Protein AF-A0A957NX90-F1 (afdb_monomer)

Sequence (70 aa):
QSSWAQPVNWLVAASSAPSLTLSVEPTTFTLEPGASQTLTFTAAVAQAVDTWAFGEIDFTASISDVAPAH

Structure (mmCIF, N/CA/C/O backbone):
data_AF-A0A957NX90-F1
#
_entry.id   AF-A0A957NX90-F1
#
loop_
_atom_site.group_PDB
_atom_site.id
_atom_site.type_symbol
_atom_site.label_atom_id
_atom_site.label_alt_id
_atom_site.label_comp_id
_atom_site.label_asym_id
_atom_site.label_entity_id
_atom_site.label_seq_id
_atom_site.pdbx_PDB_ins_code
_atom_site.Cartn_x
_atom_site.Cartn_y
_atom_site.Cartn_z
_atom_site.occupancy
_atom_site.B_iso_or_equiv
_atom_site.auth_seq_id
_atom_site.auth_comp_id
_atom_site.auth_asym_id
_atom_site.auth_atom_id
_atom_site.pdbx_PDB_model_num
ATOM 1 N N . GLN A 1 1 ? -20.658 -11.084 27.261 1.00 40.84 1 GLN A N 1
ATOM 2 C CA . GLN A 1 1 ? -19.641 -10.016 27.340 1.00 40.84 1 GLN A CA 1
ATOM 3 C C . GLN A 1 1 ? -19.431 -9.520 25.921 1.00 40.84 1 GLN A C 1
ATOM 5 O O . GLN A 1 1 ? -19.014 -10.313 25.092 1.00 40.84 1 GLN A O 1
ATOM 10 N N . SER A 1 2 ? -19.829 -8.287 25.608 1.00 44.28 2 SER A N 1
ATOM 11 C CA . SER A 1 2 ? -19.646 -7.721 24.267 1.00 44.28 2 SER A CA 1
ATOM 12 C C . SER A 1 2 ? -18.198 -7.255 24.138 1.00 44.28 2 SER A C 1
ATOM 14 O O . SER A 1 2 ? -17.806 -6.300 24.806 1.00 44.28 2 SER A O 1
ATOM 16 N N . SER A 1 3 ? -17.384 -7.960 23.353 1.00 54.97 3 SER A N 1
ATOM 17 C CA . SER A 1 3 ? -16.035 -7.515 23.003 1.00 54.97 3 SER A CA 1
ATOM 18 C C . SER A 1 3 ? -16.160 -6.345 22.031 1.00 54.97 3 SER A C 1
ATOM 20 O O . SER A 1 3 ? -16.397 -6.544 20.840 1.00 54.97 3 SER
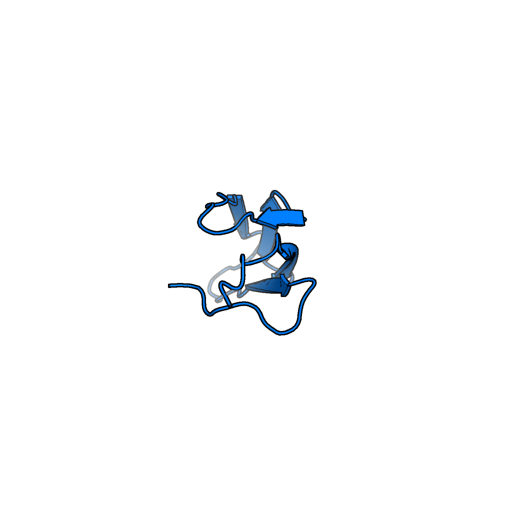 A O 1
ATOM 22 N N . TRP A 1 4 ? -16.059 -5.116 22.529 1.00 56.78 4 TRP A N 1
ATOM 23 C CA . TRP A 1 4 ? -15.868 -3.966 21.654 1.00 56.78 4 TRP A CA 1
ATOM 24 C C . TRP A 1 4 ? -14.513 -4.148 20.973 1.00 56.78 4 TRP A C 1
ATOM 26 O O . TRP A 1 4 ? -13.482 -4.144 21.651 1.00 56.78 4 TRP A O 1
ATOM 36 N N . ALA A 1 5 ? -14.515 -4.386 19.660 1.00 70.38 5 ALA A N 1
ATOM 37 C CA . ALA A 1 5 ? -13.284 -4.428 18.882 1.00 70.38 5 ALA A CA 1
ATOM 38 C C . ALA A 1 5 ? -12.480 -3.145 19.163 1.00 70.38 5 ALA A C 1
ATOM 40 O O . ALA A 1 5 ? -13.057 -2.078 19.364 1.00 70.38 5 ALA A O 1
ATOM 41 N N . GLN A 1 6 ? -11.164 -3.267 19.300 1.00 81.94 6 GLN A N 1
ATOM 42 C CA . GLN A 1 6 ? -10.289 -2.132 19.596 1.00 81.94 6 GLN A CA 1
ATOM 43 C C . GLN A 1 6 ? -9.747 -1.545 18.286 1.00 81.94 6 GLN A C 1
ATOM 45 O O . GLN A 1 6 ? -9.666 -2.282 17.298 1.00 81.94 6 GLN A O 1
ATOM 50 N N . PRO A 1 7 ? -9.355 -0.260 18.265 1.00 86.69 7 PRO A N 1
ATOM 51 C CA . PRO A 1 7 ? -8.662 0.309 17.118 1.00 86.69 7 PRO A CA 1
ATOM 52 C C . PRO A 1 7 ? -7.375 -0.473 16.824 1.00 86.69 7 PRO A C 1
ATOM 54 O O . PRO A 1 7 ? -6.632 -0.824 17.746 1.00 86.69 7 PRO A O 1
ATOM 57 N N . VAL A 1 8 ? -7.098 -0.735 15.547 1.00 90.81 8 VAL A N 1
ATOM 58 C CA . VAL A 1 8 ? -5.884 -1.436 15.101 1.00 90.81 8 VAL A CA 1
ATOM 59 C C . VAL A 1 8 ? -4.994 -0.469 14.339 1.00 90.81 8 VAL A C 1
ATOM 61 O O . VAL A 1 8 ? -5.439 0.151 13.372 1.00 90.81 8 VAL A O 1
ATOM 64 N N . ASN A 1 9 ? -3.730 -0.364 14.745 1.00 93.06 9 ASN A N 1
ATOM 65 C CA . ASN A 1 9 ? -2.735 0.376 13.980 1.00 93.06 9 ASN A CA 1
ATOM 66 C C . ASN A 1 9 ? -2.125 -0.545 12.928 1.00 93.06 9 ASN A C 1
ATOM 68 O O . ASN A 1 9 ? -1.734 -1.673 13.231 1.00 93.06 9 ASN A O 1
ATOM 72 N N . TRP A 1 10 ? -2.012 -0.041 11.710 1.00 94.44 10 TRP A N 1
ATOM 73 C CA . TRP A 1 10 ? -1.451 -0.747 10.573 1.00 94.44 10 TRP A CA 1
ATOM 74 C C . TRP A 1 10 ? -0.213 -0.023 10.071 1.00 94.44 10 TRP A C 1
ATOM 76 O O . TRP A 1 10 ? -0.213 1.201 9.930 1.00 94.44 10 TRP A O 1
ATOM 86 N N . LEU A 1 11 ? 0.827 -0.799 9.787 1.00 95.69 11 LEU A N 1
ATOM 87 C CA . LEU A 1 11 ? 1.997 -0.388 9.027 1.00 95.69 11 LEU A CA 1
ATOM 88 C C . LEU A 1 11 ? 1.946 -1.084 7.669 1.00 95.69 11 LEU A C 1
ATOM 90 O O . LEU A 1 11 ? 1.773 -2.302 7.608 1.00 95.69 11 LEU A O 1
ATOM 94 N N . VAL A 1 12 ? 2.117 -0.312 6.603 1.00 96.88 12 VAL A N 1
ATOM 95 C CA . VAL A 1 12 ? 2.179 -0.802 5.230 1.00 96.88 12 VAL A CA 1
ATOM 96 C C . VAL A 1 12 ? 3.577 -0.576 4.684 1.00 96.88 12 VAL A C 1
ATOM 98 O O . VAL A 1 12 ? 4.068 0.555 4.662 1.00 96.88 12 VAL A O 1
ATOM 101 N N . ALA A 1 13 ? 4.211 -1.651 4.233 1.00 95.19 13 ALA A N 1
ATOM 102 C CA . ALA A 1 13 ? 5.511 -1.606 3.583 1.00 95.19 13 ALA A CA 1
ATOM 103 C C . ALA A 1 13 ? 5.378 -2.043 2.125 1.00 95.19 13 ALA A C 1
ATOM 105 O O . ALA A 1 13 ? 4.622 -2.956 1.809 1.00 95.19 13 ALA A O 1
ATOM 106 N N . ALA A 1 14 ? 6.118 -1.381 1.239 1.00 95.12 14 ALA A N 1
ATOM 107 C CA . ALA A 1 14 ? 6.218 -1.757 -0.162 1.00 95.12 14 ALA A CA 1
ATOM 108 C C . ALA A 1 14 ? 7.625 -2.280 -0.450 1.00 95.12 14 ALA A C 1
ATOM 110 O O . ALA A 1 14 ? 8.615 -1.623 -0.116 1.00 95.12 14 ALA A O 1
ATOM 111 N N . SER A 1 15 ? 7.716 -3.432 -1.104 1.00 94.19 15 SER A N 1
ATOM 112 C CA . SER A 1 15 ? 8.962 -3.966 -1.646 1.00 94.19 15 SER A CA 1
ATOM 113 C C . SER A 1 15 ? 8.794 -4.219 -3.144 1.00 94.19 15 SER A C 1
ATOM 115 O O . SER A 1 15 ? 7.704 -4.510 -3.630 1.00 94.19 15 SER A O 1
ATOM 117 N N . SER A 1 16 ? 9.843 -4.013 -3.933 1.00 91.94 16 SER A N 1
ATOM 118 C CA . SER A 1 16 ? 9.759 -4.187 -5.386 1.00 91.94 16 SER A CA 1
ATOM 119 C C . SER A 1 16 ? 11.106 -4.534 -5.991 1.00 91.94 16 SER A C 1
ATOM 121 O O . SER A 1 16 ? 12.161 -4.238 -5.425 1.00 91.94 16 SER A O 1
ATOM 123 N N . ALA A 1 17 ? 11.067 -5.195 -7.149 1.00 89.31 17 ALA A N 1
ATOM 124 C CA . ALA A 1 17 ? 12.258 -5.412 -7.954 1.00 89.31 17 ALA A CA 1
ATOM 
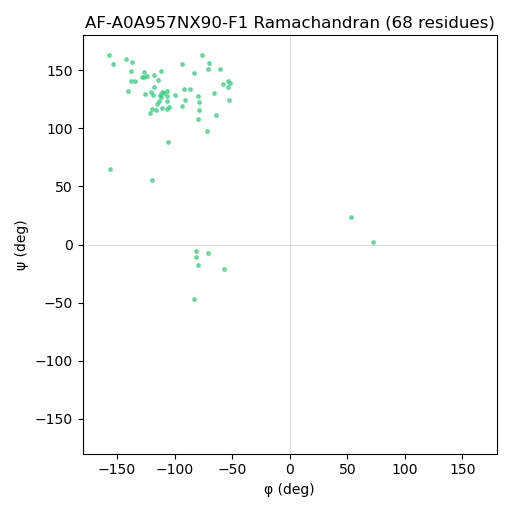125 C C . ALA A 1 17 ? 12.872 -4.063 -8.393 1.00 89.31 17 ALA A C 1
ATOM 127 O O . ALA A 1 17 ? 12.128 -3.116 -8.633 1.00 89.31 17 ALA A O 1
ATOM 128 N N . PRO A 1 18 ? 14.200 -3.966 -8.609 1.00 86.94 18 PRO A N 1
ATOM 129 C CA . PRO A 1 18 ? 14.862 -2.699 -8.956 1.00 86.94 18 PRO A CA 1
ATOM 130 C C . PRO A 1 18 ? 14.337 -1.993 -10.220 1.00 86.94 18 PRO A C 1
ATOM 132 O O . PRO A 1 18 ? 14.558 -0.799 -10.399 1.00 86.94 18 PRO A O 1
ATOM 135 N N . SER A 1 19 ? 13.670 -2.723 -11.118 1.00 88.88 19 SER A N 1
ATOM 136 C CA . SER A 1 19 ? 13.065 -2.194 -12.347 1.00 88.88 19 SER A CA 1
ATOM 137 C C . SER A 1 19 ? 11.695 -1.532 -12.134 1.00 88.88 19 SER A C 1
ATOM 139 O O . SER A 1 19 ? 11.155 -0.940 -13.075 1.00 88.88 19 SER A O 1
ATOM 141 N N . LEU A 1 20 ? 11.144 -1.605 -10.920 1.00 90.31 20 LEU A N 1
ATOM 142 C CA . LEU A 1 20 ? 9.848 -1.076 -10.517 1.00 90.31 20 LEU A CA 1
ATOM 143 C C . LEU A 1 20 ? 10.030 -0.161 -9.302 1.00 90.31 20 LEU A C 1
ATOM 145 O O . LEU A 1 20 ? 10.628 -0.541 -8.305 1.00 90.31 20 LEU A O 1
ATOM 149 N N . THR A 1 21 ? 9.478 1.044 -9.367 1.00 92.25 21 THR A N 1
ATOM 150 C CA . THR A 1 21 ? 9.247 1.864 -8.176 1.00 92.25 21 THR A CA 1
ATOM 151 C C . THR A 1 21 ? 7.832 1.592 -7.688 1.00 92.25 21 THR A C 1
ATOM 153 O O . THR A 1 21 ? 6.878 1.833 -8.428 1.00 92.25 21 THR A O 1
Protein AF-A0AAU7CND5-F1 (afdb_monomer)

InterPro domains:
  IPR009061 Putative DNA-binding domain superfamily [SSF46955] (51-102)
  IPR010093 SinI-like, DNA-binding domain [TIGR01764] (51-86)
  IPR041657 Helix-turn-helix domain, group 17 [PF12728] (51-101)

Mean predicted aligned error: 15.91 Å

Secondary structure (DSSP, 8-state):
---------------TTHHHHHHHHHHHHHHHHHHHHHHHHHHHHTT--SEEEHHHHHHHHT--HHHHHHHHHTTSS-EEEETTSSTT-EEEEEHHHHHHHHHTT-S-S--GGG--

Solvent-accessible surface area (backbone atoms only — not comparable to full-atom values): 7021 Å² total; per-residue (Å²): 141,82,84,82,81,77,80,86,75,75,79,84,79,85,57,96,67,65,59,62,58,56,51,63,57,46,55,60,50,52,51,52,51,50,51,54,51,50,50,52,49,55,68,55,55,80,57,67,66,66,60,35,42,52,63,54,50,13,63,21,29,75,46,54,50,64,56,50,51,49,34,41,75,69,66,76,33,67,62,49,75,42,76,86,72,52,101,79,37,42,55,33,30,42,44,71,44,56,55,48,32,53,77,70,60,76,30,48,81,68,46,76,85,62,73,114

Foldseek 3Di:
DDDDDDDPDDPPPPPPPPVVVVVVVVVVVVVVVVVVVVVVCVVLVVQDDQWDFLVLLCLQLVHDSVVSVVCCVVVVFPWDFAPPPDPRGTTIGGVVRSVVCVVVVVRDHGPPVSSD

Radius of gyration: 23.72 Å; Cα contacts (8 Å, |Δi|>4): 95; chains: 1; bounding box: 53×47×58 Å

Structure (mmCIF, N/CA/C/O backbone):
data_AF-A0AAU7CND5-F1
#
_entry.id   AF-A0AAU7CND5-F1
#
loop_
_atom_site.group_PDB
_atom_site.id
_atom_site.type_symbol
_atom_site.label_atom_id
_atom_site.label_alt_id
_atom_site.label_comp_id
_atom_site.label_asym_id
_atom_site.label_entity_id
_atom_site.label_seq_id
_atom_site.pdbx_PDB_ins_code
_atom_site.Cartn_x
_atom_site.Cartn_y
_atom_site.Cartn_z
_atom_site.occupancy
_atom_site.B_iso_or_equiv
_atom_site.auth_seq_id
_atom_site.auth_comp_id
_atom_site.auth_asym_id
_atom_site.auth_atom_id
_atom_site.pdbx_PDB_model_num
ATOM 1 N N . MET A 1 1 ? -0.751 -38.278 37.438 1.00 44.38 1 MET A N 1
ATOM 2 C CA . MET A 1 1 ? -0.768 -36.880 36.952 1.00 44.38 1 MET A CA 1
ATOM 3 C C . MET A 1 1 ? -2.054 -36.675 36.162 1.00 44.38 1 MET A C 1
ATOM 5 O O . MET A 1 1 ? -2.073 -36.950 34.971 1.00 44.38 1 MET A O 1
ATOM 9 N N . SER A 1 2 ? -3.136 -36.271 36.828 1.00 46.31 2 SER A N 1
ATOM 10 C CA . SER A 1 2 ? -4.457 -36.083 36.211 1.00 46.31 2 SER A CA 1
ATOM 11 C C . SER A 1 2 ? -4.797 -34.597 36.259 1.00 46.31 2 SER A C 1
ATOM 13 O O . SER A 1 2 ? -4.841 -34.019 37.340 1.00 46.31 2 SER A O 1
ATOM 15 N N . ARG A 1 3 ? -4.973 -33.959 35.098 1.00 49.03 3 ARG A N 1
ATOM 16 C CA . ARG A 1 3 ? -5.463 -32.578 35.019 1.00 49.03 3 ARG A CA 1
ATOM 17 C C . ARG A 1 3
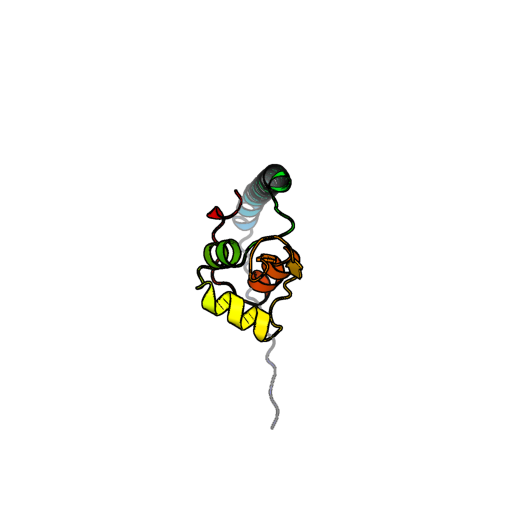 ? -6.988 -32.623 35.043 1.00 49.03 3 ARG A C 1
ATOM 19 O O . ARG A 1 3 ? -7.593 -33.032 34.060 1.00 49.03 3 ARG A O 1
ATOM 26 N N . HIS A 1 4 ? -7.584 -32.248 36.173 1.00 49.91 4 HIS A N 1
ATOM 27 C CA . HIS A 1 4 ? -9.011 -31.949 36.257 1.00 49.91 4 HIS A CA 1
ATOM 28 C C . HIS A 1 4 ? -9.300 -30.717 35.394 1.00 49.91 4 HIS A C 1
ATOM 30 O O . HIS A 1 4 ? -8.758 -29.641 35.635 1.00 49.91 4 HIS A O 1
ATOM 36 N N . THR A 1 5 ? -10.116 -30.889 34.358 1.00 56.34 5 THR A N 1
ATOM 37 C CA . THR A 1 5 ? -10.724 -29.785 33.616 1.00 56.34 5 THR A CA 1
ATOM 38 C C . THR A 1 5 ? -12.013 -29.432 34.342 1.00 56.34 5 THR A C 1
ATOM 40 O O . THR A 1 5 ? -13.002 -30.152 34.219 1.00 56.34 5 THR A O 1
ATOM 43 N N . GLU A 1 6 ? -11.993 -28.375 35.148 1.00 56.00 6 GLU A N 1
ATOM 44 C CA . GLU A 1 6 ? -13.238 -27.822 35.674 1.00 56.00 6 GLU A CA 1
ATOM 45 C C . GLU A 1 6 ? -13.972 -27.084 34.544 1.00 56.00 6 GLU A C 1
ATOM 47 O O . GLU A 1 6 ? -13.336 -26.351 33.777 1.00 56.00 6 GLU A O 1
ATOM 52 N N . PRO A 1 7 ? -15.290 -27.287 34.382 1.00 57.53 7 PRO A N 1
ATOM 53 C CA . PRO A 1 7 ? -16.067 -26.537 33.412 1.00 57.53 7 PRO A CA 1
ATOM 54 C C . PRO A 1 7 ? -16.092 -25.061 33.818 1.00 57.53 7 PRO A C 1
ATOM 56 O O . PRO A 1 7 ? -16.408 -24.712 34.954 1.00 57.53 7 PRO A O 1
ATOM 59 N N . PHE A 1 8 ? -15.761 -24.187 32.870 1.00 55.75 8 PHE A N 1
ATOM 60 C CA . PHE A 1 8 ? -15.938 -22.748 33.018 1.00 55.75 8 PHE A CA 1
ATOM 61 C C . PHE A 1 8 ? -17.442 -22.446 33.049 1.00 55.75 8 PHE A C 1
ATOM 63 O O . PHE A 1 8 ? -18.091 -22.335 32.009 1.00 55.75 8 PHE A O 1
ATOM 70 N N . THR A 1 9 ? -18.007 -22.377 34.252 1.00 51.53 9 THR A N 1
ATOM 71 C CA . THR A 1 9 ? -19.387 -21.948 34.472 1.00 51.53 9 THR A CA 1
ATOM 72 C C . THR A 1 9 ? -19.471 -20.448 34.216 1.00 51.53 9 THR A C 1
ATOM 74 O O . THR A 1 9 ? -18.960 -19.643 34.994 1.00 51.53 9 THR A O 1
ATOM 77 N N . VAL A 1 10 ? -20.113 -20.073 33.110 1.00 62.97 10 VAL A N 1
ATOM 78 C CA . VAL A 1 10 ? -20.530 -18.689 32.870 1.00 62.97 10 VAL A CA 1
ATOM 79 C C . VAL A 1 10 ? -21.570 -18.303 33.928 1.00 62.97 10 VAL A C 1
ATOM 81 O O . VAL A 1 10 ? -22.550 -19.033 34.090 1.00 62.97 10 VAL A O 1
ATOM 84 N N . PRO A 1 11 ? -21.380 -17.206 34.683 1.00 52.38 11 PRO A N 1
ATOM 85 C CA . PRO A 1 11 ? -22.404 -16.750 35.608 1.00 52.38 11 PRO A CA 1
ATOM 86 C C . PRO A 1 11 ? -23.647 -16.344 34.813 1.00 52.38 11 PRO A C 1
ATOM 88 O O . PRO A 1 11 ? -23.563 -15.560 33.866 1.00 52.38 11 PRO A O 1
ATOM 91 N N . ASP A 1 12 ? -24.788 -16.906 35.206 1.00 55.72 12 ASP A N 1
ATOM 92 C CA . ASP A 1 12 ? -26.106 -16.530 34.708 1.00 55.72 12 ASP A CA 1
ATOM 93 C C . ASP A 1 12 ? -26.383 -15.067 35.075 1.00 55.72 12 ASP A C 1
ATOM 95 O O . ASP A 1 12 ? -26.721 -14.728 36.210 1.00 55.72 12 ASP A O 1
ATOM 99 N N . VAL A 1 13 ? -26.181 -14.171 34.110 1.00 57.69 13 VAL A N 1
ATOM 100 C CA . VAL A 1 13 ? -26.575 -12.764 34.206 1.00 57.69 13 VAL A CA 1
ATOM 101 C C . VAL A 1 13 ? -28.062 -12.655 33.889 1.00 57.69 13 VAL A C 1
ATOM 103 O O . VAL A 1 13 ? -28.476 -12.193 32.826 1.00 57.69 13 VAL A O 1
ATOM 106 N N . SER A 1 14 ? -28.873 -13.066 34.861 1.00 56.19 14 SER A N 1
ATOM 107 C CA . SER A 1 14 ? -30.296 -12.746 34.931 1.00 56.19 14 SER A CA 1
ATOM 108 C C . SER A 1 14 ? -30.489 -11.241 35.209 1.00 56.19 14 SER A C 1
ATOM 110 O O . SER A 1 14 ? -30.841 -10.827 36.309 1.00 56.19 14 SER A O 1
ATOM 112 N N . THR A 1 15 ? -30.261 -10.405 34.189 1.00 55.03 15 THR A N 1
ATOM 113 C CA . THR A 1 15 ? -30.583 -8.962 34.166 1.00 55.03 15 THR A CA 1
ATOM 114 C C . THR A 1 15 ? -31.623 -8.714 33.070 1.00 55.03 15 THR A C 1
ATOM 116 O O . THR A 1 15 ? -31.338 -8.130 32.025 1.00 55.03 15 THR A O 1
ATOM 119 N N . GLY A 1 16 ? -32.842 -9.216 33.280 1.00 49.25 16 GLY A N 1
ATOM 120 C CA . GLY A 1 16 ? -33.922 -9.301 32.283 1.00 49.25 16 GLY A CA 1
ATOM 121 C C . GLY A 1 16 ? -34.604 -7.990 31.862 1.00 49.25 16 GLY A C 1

◆ ◆ ◆ ◆

* **Work request**:
Find the line with "ATOM 60 C CA" in the entries above. Retype it and each line after it, exactly, through the line with "ATOM 86 C C", and stop there.

* **Task solution**:
ATOM 60 C CA . PHE A 1 8 ? -15.938 -22.748 33.018 1.00 55.75 8 PHE A CA 1
ATOM 61 C C . PHE A 1 8 ? -17.442 -22.446 33.049 1.00 55.75 8 PHE A C 1
ATOM 63 O O . PHE A 1 8 ? -18.091 -22.335 32.009 1.00 55.75 8 PHE A O 1
ATOM 70 N N . THR A 1 9 ? -18.007 -22.377 34.252 1.00 51.53 9 THR A N 1
ATOM 71 C CA . THR A 1 9 ? -19.387 -21.948 34.472 1.00 51.53 9 THR A CA 1
ATOM 72 C C . THR A 1 9 ? -19.471 -20.448 34.216 1.00 51.53 9 THR A C 1
ATOM 74 O O . THR A 1 9 ? -18.960 -19.643 34.994 1.00 51.53 9 THR A O 1
ATOM 77 N N . VAL A 1 10 ? -20.113 -20.073 33.110 1.00 62.97 10 VAL A N 1
ATOM 78 C CA . VAL A 1 10 ? -20.530 -18.689 32.870 1.00 62.97 10 VAL A CA 1
ATOM 79 C C . VAL A 1 10 ? -21.570 -18.303 33.928 1.00 62.97 10 VAL A C 1
ATOM 81 O O . VAL A 1 10 ? -22.550 -19.033 34.090 1.00 62.97 10 VAL A O 1
ATOM 84 N N . PRO A 1 11 ? -21.380 -17.206 34.683 1.00 52.38 11 PRO A N 1
ATOM 85 C CA . PRO A 1 11 ? -22.404 -16.750 35.608 1.00 52.38 11 PRO A CA 1
ATOM 86 C C . PRO A 1 11 ? -23.647 -16.344 34.813 1.00 52.38 11 PRO A C 1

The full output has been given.